═══ Data listing ═══
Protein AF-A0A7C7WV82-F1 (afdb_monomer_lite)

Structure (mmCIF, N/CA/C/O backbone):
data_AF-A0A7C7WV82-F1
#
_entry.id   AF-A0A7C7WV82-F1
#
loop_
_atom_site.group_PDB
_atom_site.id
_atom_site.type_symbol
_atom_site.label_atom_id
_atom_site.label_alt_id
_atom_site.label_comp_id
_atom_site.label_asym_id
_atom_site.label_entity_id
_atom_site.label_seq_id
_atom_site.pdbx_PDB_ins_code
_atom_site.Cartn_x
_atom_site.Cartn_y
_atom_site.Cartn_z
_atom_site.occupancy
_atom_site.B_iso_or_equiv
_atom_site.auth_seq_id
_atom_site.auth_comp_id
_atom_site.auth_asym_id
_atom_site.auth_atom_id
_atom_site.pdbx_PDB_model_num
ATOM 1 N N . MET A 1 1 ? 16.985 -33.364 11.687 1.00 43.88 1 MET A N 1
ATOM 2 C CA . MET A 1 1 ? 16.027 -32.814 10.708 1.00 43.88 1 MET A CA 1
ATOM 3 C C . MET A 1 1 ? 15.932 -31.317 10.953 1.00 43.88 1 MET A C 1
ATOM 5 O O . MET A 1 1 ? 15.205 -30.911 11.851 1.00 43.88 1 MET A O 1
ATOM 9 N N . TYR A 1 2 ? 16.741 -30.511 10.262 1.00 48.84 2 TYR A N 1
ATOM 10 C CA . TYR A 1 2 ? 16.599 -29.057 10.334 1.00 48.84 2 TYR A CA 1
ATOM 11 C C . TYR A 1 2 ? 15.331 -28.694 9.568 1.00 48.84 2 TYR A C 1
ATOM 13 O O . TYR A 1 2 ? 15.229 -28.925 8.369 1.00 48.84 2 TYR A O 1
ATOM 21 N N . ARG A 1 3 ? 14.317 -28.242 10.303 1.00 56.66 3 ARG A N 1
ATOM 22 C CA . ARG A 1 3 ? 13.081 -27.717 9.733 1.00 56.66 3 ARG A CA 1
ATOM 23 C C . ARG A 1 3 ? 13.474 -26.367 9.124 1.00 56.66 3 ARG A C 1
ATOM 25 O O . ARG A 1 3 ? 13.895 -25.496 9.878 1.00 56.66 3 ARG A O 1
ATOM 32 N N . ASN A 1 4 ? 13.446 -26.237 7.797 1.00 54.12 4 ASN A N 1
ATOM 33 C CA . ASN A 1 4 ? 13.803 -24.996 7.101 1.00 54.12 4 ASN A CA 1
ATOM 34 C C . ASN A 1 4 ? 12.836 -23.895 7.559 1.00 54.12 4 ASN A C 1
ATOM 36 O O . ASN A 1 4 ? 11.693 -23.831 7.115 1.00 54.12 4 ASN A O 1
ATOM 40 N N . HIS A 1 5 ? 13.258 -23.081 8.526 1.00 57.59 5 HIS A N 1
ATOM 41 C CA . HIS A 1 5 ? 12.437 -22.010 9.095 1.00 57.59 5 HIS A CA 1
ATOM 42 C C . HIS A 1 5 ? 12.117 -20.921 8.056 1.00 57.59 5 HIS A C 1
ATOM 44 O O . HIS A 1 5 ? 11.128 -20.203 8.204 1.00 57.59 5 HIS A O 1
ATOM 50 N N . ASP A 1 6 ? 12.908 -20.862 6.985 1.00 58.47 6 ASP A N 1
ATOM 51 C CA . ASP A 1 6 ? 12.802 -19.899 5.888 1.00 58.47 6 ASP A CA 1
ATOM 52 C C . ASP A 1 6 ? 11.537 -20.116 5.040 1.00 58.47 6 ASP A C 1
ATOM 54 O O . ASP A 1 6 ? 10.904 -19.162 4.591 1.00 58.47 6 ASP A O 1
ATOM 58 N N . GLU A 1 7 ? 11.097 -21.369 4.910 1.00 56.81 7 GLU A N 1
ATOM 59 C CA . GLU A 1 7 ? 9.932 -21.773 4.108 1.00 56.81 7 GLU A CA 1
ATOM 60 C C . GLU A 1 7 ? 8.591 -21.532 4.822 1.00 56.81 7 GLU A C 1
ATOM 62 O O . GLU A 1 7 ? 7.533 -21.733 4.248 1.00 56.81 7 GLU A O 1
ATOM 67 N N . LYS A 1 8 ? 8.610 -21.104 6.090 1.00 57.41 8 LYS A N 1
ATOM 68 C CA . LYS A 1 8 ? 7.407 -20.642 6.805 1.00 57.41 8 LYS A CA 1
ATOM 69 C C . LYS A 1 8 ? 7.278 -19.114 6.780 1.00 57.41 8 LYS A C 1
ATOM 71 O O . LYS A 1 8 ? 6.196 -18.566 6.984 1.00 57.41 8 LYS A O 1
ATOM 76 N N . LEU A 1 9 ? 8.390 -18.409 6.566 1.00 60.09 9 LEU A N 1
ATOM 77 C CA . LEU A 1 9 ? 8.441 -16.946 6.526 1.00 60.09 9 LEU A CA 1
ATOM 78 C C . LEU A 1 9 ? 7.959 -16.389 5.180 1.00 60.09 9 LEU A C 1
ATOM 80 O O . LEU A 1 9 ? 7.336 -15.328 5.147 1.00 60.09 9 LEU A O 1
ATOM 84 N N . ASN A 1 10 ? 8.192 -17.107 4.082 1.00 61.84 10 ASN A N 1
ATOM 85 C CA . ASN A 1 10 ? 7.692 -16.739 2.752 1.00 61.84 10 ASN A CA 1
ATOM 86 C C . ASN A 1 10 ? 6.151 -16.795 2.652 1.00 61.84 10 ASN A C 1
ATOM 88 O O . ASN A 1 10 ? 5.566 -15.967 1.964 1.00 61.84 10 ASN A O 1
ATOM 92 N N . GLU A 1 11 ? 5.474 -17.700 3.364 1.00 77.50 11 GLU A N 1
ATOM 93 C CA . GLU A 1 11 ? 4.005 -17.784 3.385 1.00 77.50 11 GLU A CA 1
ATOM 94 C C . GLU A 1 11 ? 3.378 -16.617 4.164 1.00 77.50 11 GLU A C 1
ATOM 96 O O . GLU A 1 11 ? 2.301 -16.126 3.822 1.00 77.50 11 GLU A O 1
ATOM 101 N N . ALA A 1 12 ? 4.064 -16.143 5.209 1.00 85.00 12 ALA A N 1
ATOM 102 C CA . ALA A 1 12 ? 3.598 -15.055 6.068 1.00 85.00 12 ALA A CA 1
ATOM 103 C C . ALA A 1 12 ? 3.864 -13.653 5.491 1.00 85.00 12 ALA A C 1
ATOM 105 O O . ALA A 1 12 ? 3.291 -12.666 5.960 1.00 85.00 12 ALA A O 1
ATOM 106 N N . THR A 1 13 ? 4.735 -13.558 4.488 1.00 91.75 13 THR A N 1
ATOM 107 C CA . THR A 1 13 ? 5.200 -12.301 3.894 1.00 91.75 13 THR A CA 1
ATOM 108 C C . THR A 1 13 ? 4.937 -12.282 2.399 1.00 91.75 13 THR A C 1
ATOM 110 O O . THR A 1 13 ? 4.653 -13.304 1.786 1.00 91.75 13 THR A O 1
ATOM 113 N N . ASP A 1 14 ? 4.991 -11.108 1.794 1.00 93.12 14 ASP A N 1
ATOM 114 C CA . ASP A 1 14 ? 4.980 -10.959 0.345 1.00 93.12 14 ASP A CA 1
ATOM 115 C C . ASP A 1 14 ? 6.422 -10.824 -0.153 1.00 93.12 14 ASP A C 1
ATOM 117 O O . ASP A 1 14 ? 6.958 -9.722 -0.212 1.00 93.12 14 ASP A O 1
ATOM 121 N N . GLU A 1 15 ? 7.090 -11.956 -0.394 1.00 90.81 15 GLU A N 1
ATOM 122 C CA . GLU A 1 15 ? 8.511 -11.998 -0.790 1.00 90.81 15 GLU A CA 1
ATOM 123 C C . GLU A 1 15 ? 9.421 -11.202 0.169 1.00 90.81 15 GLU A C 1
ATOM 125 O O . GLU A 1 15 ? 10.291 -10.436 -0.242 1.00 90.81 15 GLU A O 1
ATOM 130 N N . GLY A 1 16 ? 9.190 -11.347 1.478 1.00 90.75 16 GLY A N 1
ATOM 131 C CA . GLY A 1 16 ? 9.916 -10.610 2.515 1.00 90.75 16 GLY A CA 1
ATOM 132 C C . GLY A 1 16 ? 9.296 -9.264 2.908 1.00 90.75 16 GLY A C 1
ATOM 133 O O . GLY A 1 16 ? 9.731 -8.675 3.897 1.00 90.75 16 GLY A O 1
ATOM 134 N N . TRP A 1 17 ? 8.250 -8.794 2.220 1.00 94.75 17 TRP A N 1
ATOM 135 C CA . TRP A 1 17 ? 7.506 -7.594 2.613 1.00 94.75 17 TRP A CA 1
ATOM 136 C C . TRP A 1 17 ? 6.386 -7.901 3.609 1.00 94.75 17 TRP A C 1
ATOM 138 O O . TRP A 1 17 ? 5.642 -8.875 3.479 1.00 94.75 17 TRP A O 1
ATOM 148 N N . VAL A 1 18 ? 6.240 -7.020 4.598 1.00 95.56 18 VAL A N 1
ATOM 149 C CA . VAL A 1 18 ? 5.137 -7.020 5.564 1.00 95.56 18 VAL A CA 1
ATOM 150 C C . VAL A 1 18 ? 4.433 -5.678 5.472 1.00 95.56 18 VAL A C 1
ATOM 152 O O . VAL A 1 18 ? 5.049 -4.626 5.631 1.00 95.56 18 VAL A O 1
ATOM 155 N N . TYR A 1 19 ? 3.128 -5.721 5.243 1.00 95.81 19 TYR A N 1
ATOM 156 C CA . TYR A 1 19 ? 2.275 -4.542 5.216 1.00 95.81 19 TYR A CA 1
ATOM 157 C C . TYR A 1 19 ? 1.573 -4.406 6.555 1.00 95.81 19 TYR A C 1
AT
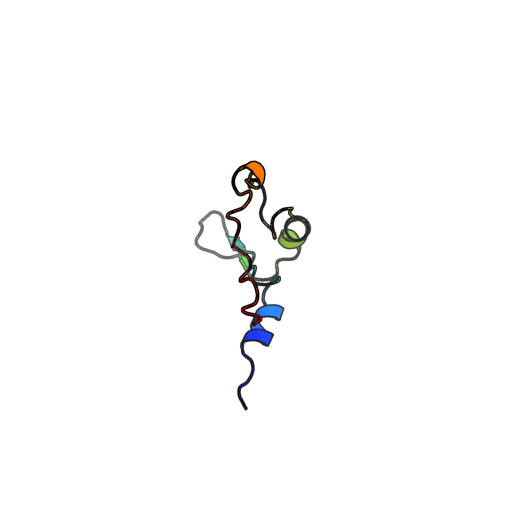OM 159 O O . TYR A 1 19 ? 1.223 -5.411 7.170 1.00 95.81 19 TYR A O 1
ATOM 167 N N . GLY A 1 20 ? 1.346 -3.174 7.002 1.00 95.06 20 GLY A N 1
ATOM 168 C CA . GLY A 1 20 ? 0.626 -2.926 8.237 1.00 95.06 20 GLY A CA 1
ATOM 169 C C . GLY A 1 20 ? -0.219 -1.669 8.168 1.00 95.06 20 GLY A C 1
ATOM 170 O O . GLY A 1 20 ? 0.177 -0.665 7.577 1.00 95.06 20 GLY A O 1
ATOM 171 N N . THR A 1 21 ? -1.384 -1.728 8.799 1.00 96.44 21 THR A N 1
ATOM 172 C CA . THR A 1 21 ? -2.232 -0.560 9.034 1.00 96.44 21 THR A CA 1
ATOM 173 C C . THR A 1 21 ? -2.274 -0.289 10.525 1.00 96.44 21 THR A C
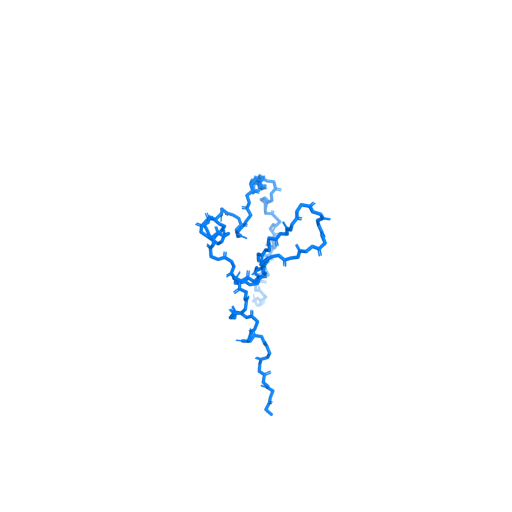 1
ATOM 175 O O . THR A 1 21 ? -2.415 -1.208 11.333 1.00 96.44 21 THR A O 1
ATOM 178 N N . ILE A 1 22 ? -2.147 0.979 10.896 1.00 97.38 22 ILE A N 1
ATOM 179 C CA . ILE A 1 22 ? -2.191 1.415 12.288 1.00 97.38 22 ILE A CA 1
ATOM 180 C C . ILE A 1 22 ? -3.303 2.435 12.475 1.00 97.38 22 ILE A C 1
ATOM 182 O O . ILE A 1 22 ? -3.660 3.172 11.555 1.00 97.38 22 ILE A O 1
ATOM 186 N N . SER A 1 23 ? -3.846 2.474 13.683 1.00 97.31 23 SER A N 1
ATOM 187 C CA . SER A 1 23 ? -4.769 3.524 14.097 1.00 97.31 23 SER A CA 1
ATOM 188 C C . SER A 1 23 ? -4.052 4.875 14.158 1.00 97.31 23 SER A C 1
ATOM 190 O O . SER A 1 23 ? -2.828 4.949 14.272 1.00 97.31 23 SER A O 1
ATOM 192 N N . VAL A 1 24 ? -4.823 5.964 14.113 1.00 97.19 24 VAL A N 1
ATOM 193 C CA . VAL A 1 24 ? -4.297 7.344 14.127 1.00 97.19 24 VAL A CA 1
ATOM 194 C C . VAL A 1 24 ? -3.468 7.638 15.384 1.00 97.19 24 VAL A C 1
ATOM 196 O O . VAL A 1 24 ? -2.523 8.423 15.343 1.00 97.19 24 VAL A O 1
ATOM 199 N N . ASP A 1 25 ? -3.772 6.965 16.496 1.00 96.44 25 ASP A N 1
ATOM 200 C CA . ASP A 1 25 ? -3.015 7.063 17.746 1.00 96.44 25 ASP A CA 1
ATOM 201 C C . ASP A 1 25 ? -1.592 6.479 17.664 1.00 96.44 25 ASP A C 1
ATOM 203 O O . ASP A 1 25 ? -0.778 6.726 18.557 1.00 96.44 25 ASP A O 1
ATOM 207 N N . ARG A 1 26 ? -1.285 5.735 16.591 1.00 95.62 26 ARG A N 1
ATOM 208 C CA . ARG A 1 26 ? -0.038 4.995 16.346 1.00 95.62 26 ARG A CA 1
ATOM 209 C C . ARG A 1 26 ? 0.294 3.940 17.404 1.00 95.62 26 ARG A C 1
ATOM 211 O O . ARG A 1 26 ? 1.436 3.497 17.486 1.00 95.62 26 ARG A O 1
ATOM 218 N N . LYS A 1 27 ? -0.682 3.536 18.213 1.00 97.69 27 LYS A N 1
ATOM 219 C CA . LYS A 1 27 ? -0.516 2.532 19.274 1.00 97.69 27 LYS A CA 1
ATOM 220 C C . LYS A 1 27 ? -1.137 1.198 18.901 1.00 97.69 27 LYS A C 1
ATOM 222 O O . LYS A 1 27 ? -0.658 0.162 19.349 1.00 97.69 27 LYS A O 1
ATOM 227 N N . THR A 1 28 ? -2.178 1.224 18.076 1.00 97.69 28 THR A N 1
ATOM 228 C CA . THR A 1 28 ? -2.916 0.015 17.710 1.00 97.69 28 THR A CA 1
ATOM 229 C C . THR A 1 28 ? -2.631 -0.378 16.268 1.00 97.69 28 THR A C 1
ATOM 231 O O . THR A 1 28 ? -2.927 0.384 15.347 1.00 97.69 28 THR A O 1
ATOM 234 N N . VAL A 1 29 ? -2.103 -1.586 16.065 1.00 97.06 29 VAL A N 1
ATOM 235 C CA . VAL A 1 29 ? -1.985 -2.217 14.743 1.00 97.06 29 VAL A CA 1
ATOM 236 C C . VAL A 1 29 ? -3.311 -2.900 14.417 1.00 97.06 29 VAL A C 1
ATOM 238 O O . VAL A 1 29 ? -3.749 -3.774 15.159 1.00 97.06 29 VAL A O 1
ATOM 241 N N . SER A 1 30 ? -3.963 -2.496 13.328 1.00 96.00 30 SER A N 1
ATOM 242 C CA . SER A 1 30 ? -5.240 -3.076 12.888 1.00 96.00 30 SER A CA 1
ATOM 243 C C . SER A 1 30 ? -5.074 -4.204 11.867 1.00 96.00 30 SER A C 1
ATOM 245 O O . SER A 1 30 ? -5.972 -5.027 11.717 1.00 96.00 30 SER A O 1
ATOM 247 N N . SER A 1 31 ? -3.934 -4.270 11.176 1.00 95.88 31 SER A N 1
ATOM 248 C CA . SER A 1 31 ? -3.578 -5.369 10.274 1.00 95.88 31 SER A CA 1
ATOM 249 C C . SER A 1 31 ? -2.061 -5.459 10.124 1.00 95.88 31 SER A C 1
ATOM 251 O O . SER A 1 31 ? -1.389 -4.428 10.179 1.00 95.88 31 SER A O 1
ATOM 253 N N . ALA A 1 32 ? -1.531 -6.670 9.938 1.00 95.06 32 ALA A N 1
ATOM 254 C CA . ALA A 1 32 ? -0.119 -6.927 9.665 1.00 95.06 32 ALA A CA 1
ATOM 255 C C . ALA A 1 32 ? 0.058 -8.200 8.816 1.00 95.06 32 ALA A C 1
ATOM 257 O O . ALA A 1 32 ? -0.690 -9.163 8.987 1.00 95.06 32 ALA A O 1
ATOM 258 N N . GLY A 1 33 ? 1.063 -8.219 7.938 1.00 94.12 33 GLY A N 1
ATOM 259 C CA . GLY A 1 33 ? 1.421 -9.377 7.107 1.00 94.12 33 GLY A CA 1
ATOM 260 C C . GLY A 1 33 ? 1.125 -9.145 5.626 1.00 94.12 33 GLY A C 1
ATOM 261 O O . GLY A 1 33 ? 1.347 -8.052 5.102 1.00 94.12 33 GLY A O 1
ATOM 262 N N . ARG A 1 34 ? 0.607 -10.173 4.948 1.00 95.31 34 ARG A N 1
ATOM 263 C CA . ARG A 1 34 ? 0.117 -10.094 3.561 1.00 95.31 34 ARG A CA 1
ATOM 264 C C . ARG A 1 34 ? -1.247 -9.398 3.512 1.00 95.31 34 ARG A C 1
ATOM 266 O O . ARG A 1 34 ? -2.295 -10.041 3.507 1.00 95.31 34 ARG A O 1
ATOM 273 N N . VAL A 1 35 ? -1.244 -8.067 3.507 1.00 96.25 35 VAL A N 1
ATOM 274 C CA . VAL A 1 35 ? -2.475 -7.265 3.444 1.00 96.25 35 VAL A CA 1
ATOM 275 C C . VAL A 1 35 ? -2.877 -7.052 1.983 1.00 96.25 35 VAL A C 1
ATOM 277 O O . VAL A 1 35 ? -2.277 -6.244 1.275 1.00 96.25 35 VAL A O 1
ATOM 280 N N . ALA A 1 36 ? -3.916 -7.761 1.531 1.00 95.19 36 ALA A N 1
ATOM 281 C CA . ALA A 1 36 ? -4.322 -7.804 0.121 1.00 95.19 36 ALA A CA 1
ATOM 282 C C . ALA A 1 36 ? -4.581 -6.418 -0.504 1.00 95.19 36 ALA A C 1
ATOM 284 O O . ALA A 1 36 ? -4.213 -6.173 -1.652 1.00 95.19 36 ALA A O 1
ATOM 285 N N . SER A 1 37 ? -5.179 -5.488 0.248 1.00 96.56 37 SER A N 1
ATOM 286 C CA . SER A 1 37 ? -5.432 -4.124 -0.233 1.00 96.56 37 SER A CA 1
ATOM 287 C C . SER A 1 37 ? -4.147 -3.319 -0.456 1.00 96.56 37 SER A C 1
ATOM 289 O O . SER A 1 37 ? -4.103 -2.515 -1.383 1.00 96.56 37 SER A O 1
ATOM 291 N N . CYS A 1 38 ? -3.100 -3.551 0.341 1.00 96.94 38 CYS A N 1
ATOM 292 C CA . CYS A 1 38 ? -1.787 -2.931 0.159 1.00 96.94 38 CYS A CA 1
ATOM 293 C C . CYS A 1 38 ? -1.059 -3.547 -1.042 1.00 96.94 38 CYS A C 1
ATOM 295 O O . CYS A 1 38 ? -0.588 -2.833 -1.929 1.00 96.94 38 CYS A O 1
═══
**Brief**. All that is wanted is the stretch of lines above from the one containing "ATOM 115 C C" through the one containing "ATOM 123 C C", duplicated exactly.

**Solution to this problem**.
ATOM 115 C C . ASP A 1 14 ? 6.422 -10.824 -0.153 1.00 93.12 14 ASP A C 1
ATOM 117 O O . ASP A 1 14 ? 6.958 -9.722 -0.212 1.00 93.12 14 ASP A O 1
ATOM 121 N N . GLU A 1 15 ? 7.090 -11.956 -0.394 1.00 90.81 15 GLU A N 1
ATOM 122 C CA . GLU A 1 15 ? 8.511 -11.998 -0.790 1.00 90.81 15 GLU A CA 1
ATOM 123 C C . GLU A 1 15 ? 9.421 -11.202 0.169 1.00 90.81 15 GLU A C 1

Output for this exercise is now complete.